我现在已经好几天都没有遇到数据库问题了。应用程序在特定的hibernate criteria.list()之后挂起。完全由以下stacktrace:
java.net.SocketInputStream.read(byte[], int, int)
org.postgresql.core.VisibleBufferedInputStream.readMore(int)
org.postgresql.core.VisibleBufferedInputStream.ensureBytes(int)
org.postgresql.core.VisibleBufferedInputStream.read()
org.postgresql.core.PGStream.ReceiveChar()

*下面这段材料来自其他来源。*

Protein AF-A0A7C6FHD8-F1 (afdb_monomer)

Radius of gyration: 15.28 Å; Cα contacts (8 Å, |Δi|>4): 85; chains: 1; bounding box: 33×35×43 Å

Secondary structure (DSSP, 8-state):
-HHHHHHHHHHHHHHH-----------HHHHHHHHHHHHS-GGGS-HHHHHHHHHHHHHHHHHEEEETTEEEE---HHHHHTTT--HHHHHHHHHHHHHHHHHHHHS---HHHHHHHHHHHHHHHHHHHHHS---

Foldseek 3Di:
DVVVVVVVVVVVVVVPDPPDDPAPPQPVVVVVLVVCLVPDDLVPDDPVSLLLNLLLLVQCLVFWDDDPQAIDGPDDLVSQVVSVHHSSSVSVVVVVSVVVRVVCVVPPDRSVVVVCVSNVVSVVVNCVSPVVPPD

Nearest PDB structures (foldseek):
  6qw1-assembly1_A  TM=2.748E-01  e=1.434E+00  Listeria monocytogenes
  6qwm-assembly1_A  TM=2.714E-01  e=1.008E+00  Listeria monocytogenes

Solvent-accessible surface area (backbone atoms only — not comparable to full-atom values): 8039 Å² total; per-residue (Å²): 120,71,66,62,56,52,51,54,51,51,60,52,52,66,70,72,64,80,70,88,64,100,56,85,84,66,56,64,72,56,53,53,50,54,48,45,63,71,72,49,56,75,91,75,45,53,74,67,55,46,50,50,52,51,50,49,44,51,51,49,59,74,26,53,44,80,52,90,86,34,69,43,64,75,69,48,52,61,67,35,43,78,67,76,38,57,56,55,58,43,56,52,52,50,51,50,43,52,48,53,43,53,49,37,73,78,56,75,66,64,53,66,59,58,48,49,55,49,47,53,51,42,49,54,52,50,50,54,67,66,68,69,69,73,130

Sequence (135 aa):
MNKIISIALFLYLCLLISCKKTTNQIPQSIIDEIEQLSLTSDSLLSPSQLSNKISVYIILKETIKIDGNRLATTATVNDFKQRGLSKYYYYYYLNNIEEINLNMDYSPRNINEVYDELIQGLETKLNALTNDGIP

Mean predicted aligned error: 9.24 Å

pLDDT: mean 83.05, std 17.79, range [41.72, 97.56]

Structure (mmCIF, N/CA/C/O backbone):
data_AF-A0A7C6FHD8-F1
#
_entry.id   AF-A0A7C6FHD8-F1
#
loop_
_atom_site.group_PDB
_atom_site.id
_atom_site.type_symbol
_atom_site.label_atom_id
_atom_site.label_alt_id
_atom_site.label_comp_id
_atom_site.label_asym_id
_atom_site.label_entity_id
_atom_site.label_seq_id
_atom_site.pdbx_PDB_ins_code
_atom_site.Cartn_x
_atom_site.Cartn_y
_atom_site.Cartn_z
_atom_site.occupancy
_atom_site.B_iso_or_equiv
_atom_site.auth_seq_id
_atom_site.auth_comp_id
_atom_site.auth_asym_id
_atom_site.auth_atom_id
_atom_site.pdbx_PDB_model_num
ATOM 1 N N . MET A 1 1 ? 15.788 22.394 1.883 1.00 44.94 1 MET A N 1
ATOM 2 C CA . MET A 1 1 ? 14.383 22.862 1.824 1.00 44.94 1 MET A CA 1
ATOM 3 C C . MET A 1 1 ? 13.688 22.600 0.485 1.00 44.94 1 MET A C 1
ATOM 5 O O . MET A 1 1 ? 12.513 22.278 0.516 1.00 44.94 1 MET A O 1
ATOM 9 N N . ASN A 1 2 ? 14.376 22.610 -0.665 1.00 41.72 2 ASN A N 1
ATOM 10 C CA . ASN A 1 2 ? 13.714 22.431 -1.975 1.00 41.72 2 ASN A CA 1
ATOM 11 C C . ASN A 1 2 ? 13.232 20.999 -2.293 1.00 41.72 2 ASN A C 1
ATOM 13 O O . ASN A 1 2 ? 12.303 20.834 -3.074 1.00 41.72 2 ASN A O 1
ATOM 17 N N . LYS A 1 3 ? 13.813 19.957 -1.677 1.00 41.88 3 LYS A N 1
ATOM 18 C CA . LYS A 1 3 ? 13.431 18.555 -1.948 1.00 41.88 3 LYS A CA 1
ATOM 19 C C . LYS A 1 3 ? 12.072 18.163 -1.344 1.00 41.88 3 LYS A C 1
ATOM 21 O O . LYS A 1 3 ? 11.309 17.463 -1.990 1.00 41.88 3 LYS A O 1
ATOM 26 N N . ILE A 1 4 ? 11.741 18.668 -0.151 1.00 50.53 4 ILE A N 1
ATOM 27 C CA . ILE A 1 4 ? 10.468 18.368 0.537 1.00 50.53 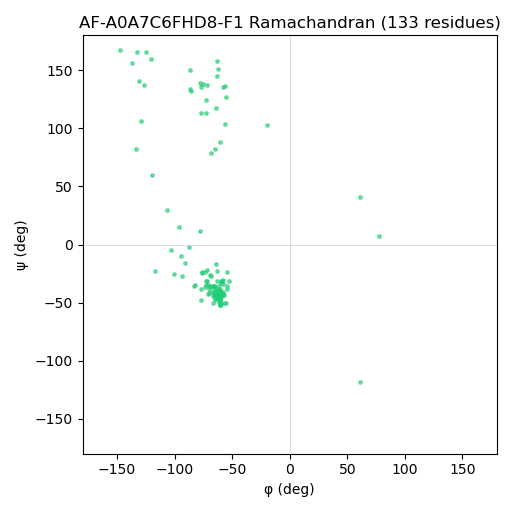4 ILE A CA 1
ATOM 28 C C . ILE A 1 4 ? 9.289 19.032 -0.185 1.00 50.53 4 ILE A C 1
ATOM 30 O O . ILE A 1 4 ? 8.245 18.414 -0.362 1.00 50.53 4 ILE A O 1
ATOM 34 N N . ILE A 1 5 ? 9.489 20.257 -0.681 1.00 51.16 5 ILE A N 1
ATOM 35 C CA . ILE A 1 5 ? 8.496 20.972 -1.495 1.00 51.16 5 ILE A CA 1
ATOM 36 C C . ILE A 1 5 ? 8.236 20.206 -2.800 1.00 51.16 5 ILE A C 1
ATOM 38 O O . ILE A 1 5 ? 7.088 20.062 -3.204 1.00 51.16 5 ILE A O 1
ATOM 42 N N . SER A 1 6 ? 9.283 19.639 -3.409 1.00 48.00 6 SER A N 1
ATOM 43 C CA . SER A 1 6 ? 9.159 18.834 -4.629 1.00 48.00 6 SER A CA 1
ATOM 44 C C . SER A 1 6 ? 8.399 17.518 -4.408 1.00 48.00 6 SER A C 1
ATOM 46 O O . SER A 1 6 ? 7.641 17.114 -5.282 1.00 48.00 6 SER A O 1
ATOM 48 N N . ILE A 1 7 ? 8.556 16.873 -3.244 1.00 55.06 7 ILE A N 1
ATOM 49 C CA . ILE A 1 7 ? 7.822 15.648 -2.872 1.00 55.06 7 ILE A CA 1
ATOM 50 C C . ILE A 1 7 ? 6.344 15.959 -2.599 1.00 55.06 7 ILE A C 1
ATOM 52 O O . ILE A 1 7 ? 5.467 15.240 -3.069 1.00 55.06 7 ILE A O 1
ATOM 56 N N . ALA A 1 8 ? 6.054 17.056 -1.894 1.00 54.28 8 ALA A N 1
ATOM 57 C CA . ALA A 1 8 ? 4.683 17.487 -1.624 1.00 54.28 8 ALA A CA 1
ATOM 58 C C . ALA A 1 8 ? 3.930 17.878 -2.911 1.00 54.28 8 ALA A C 1
ATOM 60 O O . ALA A 1 8 ? 2.757 17.550 -3.059 1.00 54.28 8 ALA A O 1
ATOM 61 N N . LEU A 1 9 ? 4.614 18.515 -3.869 1.00 48.84 9 LEU A N 1
ATOM 62 C CA . LEU A 1 9 ? 4.063 18.817 -5.195 1.00 48.84 9 LEU A CA 1
ATOM 63 C C . LEU A 1 9 ? 3.847 17.561 -6.047 1.00 48.84 9 LEU A C 1
ATOM 65 O O . LEU A 1 9 ? 2.852 17.494 -6.759 1.00 48.84 9 LEU A O 1
ATOM 69 N N . PHE A 1 10 ? 4.732 16.566 -5.955 1.00 54.22 10 PHE A N 1
ATOM 70 C CA . PHE A 1 10 ? 4.585 15.287 -6.656 1.00 54.22 10 PHE A CA 1
ATOM 71 C C . PHE A 1 10 ? 3.372 14.496 -6.140 1.00 54.22 10 PHE A C 1
ATOM 73 O O . PHE A 1 10 ? 2.562 14.028 -6.932 1.00 54.22 10 PHE A O 1
ATOM 80 N N . LEU A 1 11 ? 3.177 14.457 -4.816 1.00 52.84 11 LEU A N 1
ATOM 81 C CA . LEU A 1 11 ? 1.994 13.861 -4.183 1.00 52.84 11 LEU A CA 1
ATOM 82 C C . LEU A 1 11 ? 0.698 14.615 -4.528 1.00 52.84 11 LEU A C 1
ATOM 84 O O . LEU A 1 11 ? -0.341 13.991 -4.718 1.00 52.84 11 LEU A O 1
ATOM 88 N N . TYR A 1 12 ? 0.753 15.944 -4.654 1.00 55.38 12 TYR A N 1
ATOM 89 C CA . TYR A 1 12 ? -0.395 16.765 -5.056 1.00 55.38 12 TYR A CA 1
ATOM 90 C C . TYR A 1 12 ? -0.751 16.604 -6.545 1.00 55.38 12 TYR A C 1
ATOM 92 O O . TYR A 1 12 ? -1.922 16.675 -6.913 1.00 55.38 12 TYR A O 1
ATOM 100 N N . LEU A 1 13 ? 0.239 16.346 -7.408 1.00 51.62 13 LEU A N 1
ATOM 101 C CA . LEU A 1 13 ? 0.015 16.113 -8.837 1.00 51.62 13 LEU A CA 1
ATOM 102 C C . LEU A 1 13 ? -0.630 14.741 -9.107 1.00 51.62 13 LEU A C 1
ATOM 104 O O . LEU A 1 13 ? -1.490 14.656 -9.982 1.00 51.62 13 LEU A O 1
ATOM 108 N N . CYS A 1 14 ? -0.295 13.712 -8.314 1.00 53.28 14 CYS A N 1
ATOM 109 C CA . CYS A 1 14 ? -0.979 12.409 -8.336 1.00 53.28 14 CYS A CA 1
ATOM 110 C C . CYS A 1 14 ? -2.485 12.528 -8.027 1.00 53.28 14 CYS A C 1
ATOM 112 O O . CYS A 1 14 ? -3.294 11.796 -8.587 1.00 53.28 14 CYS A O 1
ATOM 114 N N . LEU A 1 15 ? -2.897 13.500 -7.201 1.00 54.88 15 LEU A N 1
ATOM 115 C CA . LEU A 1 15 ? -4.308 13.696 -6.836 1.00 54.88 15 LEU A CA 1
ATOM 116 C C . LEU A 1 15 ? -5.151 14.367 -7.939 1.00 54.88 15 LEU A C 1
ATOM 118 O O . LEU A 1 15 ? -6.371 14.214 -7.959 1.00 54.88 15 LEU A O 1
ATOM 122 N N . LEU A 1 16 ? -4.539 15.116 -8.864 1.00 45.41 16 LEU A N 1
ATOM 123 C CA . LEU A 1 16 ? -5.272 15.958 -9.825 1.00 45.41 16 LEU A CA 1
ATOM 124 C C . LEU A 1 16 ? -5.545 15.302 -11.184 1.00 45.41 16 LEU A C 1
ATOM 126 O O . LEU A 1 16 ? -6.332 15.838 -11.965 1.00 45.41 16 LEU A O 1
ATOM 130 N N . ILE A 1 17 ? -4.949 14.147 -11.483 1.00 55.19 17 ILE A N 1
ATOM 131 C CA . ILE A 1 17 ? -5.096 13.489 -12.789 1.00 55.19 17 ILE A CA 1
ATOM 132 C C . ILE A 1 17 ? -5.713 12.100 -12.608 1.00 55.19 17 ILE A C 1
ATOM 134 O O . ILE A 1 17 ? -5.167 11.082 -13.020 1.00 55.19 17 ILE A O 1
ATOM 138 N N . SER A 1 18 ? -6.923 12.060 -12.043 1.00 48.78 18 SER A N 1
ATOM 139 C CA . SER A 1 18 ? -7.816 10.904 -12.190 1.00 48.78 18 SER A CA 1
ATOM 140 C C . SER A 1 18 ? -8.301 10.811 -13.641 1.00 48.78 18 SER A C 1
ATOM 142 O O . SER A 1 18 ? -9.411 11.214 -13.997 1.00 48.78 18 SER A O 1
ATOM 144 N N . CYS A 1 19 ? -7.443 10.291 -14.515 1.00 43.34 19 CYS A N 1
ATOM 145 C CA . CYS A 1 19 ? -7.826 9.902 -15.860 1.00 43.34 19 CYS A CA 1
ATOM 146 C C . CYS A 1 19 ? -8.657 8.616 -15.752 1.00 43.34 19 CYS A C 1
ATOM 148 O O . CYS A 1 19 ? -8.157 7.574 -15.328 1.00 43.34 19 CYS A O 1
ATOM 150 N N . LYS A 1 20 ? -9.954 8.704 -16.082 1.00 48.38 20 LYS A N 1
ATOM 151 C CA . LYS A 1 20 ? -10.928 7.602 -16.007 1.00 48.38 20 LYS A CA 1
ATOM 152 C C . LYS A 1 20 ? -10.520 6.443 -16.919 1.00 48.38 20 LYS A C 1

org.postgresql.core.v3.QueryExecutorImpl.processResults(ResultHandler, int)
org.postgresql.core.v3.QueryExecutorImpl.execute(Query, ParameterList, ResultHandler, int, int, int)
org.postgresql.jdbc2.AbstractJdbc2Statement.execute(Query, ParameterList, int)
org.postgresql.jdbc2.AbstractJdbc2Statement.executeWithFlags(int)
org.postgresql.jdbc2.AbstractJdbc2Statement.executeQuery()
org.hibernate.internal.CriteriaImpl.list()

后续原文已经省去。